> Your objective
Return the data below exactly, stopping after the line with "ATOM 24 C CA".

── Records shown ──

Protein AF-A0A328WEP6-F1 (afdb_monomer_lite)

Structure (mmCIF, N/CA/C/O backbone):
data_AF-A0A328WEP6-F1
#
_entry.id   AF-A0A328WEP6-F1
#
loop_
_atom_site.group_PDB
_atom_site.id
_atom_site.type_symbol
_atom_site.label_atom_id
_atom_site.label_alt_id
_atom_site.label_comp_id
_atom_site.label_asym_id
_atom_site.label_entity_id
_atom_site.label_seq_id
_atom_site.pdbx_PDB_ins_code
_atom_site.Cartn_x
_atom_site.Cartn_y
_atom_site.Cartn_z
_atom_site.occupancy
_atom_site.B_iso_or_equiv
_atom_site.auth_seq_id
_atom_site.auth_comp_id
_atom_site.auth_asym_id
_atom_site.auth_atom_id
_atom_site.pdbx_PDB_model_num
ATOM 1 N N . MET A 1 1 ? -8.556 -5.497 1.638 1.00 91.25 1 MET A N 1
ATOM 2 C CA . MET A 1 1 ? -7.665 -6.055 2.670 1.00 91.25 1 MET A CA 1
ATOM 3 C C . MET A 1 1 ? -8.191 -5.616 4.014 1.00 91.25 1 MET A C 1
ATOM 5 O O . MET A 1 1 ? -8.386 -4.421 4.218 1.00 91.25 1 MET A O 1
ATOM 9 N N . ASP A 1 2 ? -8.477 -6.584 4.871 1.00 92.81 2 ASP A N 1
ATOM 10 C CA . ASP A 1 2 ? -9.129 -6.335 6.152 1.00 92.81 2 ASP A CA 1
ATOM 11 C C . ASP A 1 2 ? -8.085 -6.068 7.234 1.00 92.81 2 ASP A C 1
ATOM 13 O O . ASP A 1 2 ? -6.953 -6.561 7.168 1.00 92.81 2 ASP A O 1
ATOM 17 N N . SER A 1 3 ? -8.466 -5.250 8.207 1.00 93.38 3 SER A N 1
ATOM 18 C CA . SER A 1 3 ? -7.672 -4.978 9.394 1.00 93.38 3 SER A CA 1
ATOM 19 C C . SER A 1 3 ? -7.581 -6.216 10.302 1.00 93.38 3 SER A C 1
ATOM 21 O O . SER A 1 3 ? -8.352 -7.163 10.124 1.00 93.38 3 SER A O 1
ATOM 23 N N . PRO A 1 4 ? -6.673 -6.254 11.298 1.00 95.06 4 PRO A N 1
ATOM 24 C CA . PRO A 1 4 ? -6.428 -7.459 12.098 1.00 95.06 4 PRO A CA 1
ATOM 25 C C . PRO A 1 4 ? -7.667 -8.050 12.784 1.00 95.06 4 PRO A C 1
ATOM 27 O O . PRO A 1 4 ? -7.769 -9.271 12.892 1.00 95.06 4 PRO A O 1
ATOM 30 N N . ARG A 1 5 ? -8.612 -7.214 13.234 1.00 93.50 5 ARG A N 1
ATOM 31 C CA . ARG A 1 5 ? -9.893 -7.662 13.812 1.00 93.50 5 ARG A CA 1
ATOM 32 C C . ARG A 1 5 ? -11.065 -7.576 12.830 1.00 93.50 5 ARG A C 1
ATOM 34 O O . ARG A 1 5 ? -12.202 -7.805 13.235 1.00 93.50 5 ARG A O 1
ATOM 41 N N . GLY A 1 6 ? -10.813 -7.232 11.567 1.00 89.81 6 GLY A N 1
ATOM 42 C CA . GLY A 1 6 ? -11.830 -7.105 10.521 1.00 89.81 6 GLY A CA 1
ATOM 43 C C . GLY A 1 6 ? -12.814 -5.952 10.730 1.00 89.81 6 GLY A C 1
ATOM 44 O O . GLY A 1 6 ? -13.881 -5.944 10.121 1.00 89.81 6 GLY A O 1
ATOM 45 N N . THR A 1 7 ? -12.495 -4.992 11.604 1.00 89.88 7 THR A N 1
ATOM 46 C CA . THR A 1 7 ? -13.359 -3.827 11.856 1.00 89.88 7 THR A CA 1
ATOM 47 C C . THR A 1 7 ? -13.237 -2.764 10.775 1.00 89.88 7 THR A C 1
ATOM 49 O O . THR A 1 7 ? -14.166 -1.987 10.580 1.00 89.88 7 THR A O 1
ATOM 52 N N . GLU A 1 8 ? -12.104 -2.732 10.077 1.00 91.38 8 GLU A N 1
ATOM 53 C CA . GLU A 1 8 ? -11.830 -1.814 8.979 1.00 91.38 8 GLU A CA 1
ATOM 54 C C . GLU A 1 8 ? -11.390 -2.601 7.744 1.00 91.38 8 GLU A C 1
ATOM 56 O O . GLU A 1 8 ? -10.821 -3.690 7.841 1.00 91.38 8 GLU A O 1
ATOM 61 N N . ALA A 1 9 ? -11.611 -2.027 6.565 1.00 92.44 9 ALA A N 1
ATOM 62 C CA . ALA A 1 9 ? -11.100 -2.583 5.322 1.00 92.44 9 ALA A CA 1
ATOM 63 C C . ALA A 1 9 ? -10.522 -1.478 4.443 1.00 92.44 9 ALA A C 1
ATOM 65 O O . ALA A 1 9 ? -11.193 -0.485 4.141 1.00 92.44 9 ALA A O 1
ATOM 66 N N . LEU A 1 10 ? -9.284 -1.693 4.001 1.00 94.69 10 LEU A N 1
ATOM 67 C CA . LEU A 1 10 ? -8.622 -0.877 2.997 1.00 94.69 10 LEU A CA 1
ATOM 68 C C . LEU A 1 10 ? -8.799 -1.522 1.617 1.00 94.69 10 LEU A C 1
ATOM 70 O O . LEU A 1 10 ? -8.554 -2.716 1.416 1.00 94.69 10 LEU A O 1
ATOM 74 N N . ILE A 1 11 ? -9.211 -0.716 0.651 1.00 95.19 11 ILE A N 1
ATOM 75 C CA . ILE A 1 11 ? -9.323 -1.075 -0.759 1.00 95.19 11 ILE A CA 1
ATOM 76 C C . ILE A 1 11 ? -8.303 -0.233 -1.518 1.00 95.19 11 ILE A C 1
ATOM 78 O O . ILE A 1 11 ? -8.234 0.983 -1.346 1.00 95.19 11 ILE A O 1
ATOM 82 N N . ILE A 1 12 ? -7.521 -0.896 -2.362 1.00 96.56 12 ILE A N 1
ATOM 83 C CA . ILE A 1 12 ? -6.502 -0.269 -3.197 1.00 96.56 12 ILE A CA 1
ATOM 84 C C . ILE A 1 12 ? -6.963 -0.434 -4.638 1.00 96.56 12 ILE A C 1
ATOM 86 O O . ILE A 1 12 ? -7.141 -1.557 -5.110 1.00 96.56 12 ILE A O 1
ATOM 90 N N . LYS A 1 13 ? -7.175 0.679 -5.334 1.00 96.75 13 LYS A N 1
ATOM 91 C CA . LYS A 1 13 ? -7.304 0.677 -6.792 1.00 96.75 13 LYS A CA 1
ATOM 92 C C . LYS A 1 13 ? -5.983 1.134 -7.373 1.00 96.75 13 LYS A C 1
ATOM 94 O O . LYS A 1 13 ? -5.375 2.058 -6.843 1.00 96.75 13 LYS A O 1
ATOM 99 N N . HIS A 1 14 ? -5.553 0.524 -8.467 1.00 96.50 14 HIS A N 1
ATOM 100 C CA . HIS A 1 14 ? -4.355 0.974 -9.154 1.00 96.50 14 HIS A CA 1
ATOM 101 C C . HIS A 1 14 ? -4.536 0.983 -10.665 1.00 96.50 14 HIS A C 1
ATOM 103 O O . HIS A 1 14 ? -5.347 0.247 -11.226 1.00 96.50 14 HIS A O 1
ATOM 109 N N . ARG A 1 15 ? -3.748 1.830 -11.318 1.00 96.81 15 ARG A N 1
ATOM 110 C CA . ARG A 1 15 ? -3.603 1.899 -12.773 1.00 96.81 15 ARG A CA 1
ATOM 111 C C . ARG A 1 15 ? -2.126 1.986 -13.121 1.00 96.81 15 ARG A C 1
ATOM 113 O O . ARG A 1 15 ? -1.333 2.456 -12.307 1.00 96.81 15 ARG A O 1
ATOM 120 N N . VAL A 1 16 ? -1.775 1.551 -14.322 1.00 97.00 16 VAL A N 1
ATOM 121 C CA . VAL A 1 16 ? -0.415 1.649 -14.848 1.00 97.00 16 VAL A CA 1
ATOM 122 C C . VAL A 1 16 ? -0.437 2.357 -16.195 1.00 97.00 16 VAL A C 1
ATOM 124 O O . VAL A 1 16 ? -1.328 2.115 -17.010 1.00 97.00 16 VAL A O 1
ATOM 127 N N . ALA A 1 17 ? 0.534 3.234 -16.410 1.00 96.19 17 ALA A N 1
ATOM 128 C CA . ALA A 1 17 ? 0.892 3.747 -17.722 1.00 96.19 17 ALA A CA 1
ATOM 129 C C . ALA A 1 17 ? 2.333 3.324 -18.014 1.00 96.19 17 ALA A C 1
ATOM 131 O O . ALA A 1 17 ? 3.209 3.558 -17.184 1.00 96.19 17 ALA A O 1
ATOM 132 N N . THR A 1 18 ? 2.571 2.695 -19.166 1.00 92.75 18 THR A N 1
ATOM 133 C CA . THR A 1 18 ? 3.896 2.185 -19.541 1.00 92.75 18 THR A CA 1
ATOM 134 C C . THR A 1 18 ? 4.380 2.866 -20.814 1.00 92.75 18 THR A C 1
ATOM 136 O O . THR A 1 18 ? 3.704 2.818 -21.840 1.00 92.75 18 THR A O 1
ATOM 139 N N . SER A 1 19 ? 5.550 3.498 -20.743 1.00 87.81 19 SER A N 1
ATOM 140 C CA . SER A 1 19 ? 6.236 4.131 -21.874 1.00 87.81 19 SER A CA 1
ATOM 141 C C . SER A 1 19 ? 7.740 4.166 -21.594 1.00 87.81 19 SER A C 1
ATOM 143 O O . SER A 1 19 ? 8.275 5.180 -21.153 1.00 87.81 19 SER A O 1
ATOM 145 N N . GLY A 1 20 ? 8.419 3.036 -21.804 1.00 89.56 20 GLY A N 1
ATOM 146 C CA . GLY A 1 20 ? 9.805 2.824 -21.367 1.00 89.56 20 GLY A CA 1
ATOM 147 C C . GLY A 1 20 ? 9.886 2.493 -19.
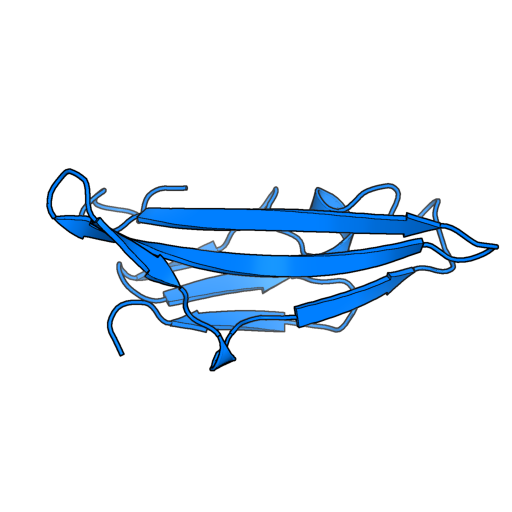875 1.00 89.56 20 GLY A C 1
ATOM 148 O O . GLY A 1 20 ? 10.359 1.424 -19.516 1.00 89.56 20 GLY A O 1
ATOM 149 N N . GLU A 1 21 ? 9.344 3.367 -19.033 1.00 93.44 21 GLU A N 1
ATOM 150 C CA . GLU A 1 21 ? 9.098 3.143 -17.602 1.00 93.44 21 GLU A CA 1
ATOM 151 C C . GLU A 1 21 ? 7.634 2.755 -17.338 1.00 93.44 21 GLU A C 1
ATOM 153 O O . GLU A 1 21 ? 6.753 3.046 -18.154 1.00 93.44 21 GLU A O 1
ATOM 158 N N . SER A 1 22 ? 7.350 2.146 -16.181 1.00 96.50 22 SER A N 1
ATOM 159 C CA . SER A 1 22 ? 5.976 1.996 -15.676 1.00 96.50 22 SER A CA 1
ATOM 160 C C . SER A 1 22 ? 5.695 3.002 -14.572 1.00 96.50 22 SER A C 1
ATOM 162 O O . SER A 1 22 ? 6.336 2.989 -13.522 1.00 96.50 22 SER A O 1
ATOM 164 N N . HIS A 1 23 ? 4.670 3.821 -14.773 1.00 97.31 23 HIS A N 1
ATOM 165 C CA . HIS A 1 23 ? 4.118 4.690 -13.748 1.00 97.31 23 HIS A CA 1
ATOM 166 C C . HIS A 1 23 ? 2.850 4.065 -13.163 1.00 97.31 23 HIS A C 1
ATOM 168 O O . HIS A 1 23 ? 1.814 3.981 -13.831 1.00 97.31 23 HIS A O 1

───

> Answer to this exercise
Protein AF-A0A328WEP6-F1 (afdb_monomer_lite)

Structure (mmCIF, N/CA/C/O backbone):
data_AF-A0A328WEP6-F1
#
_entry.id   AF-A0A328WEP6-F1
#
loop_
_atom_site.group_PDB
_atom_site.id
_atom_site.type_symbol
_atom_site.label_atom_id
_atom_site.label_alt_id
_atom_site.label_comp_id
_atom_site.label_asym_id
_atom_site.label_entity_id
_atom_site.label_seq_id
_atom_site.pdbx_PDB_ins_code
_atom_site.Cartn_x
_atom_site.Cartn_y
_atom_site.Cartn_z
_atom_site.occupancy
_atom_site.B_iso_or_equiv
_atom_site.auth_seq_id
_atom_site.auth_comp_id
_atom_site.auth_asym_id
_atom_site.auth_atom_id
_atom_site.pdbx_PDB_model_num
ATOM 1 N N . MET A 1 1 ? -8.556 -5.497 1.638 1.00 91.25 1 MET A N 1
ATOM 2 C CA . MET A 1 1 ? -7.665 -6.055 2.670 1.00 91.25 1 MET A CA 1
ATOM 3 C C . MET A 1 1 ? -8.191 -5.616 4.014 1.00 91.25 1 MET A C 1
ATOM 5 O O . MET A 1 1 ? -8.386 -4.421 4.218 1.00 91.25 1 MET A O 1
ATOM 9 N N . ASP A 1 2 ? -8.477 -6.584 4.871 1.00 92.81 2 ASP A N 1
ATOM 10 C CA . ASP A 1 2 ? -9.129 -6.335 6.152 1.00 92.81 2 ASP A CA 1
ATOM 11 C C . ASP A 1 2 ? -8.085 -6.068 7.234 1.00 92.81 2 ASP A C 1
ATOM 13 O O . ASP A 1 2 ? -6.953 -6.561 7.168 1.00 92.81 2 ASP A O 1
ATOM 17 N N . SER A 1 3 ? -8.466 -5.250 8.207 1.00 93.38 3 SER A N 1
ATOM 18 C CA . SER A 1 3 ? -7.672 -4.978 9.394 1.00 93.38 3 SER A CA 1
ATOM 19 C C . SER A 1 3 ? -7.581 -6.216 10.302 1.00 93.38 3 SER A C 1
ATOM 21 O O . SER A 1 3 ? -8.352 -7.163 10.124 1.00 93.38 3 SER A O 1
ATOM 23 N N . PRO A 1 4 ? -6.673 -6.254 11.298 1.00 95.06 4 PRO A N 1
ATOM 24 C CA . PRO A 1 4 ? -6.428 -7.459 12.098 1.00 95.06 4 PRO A CA 1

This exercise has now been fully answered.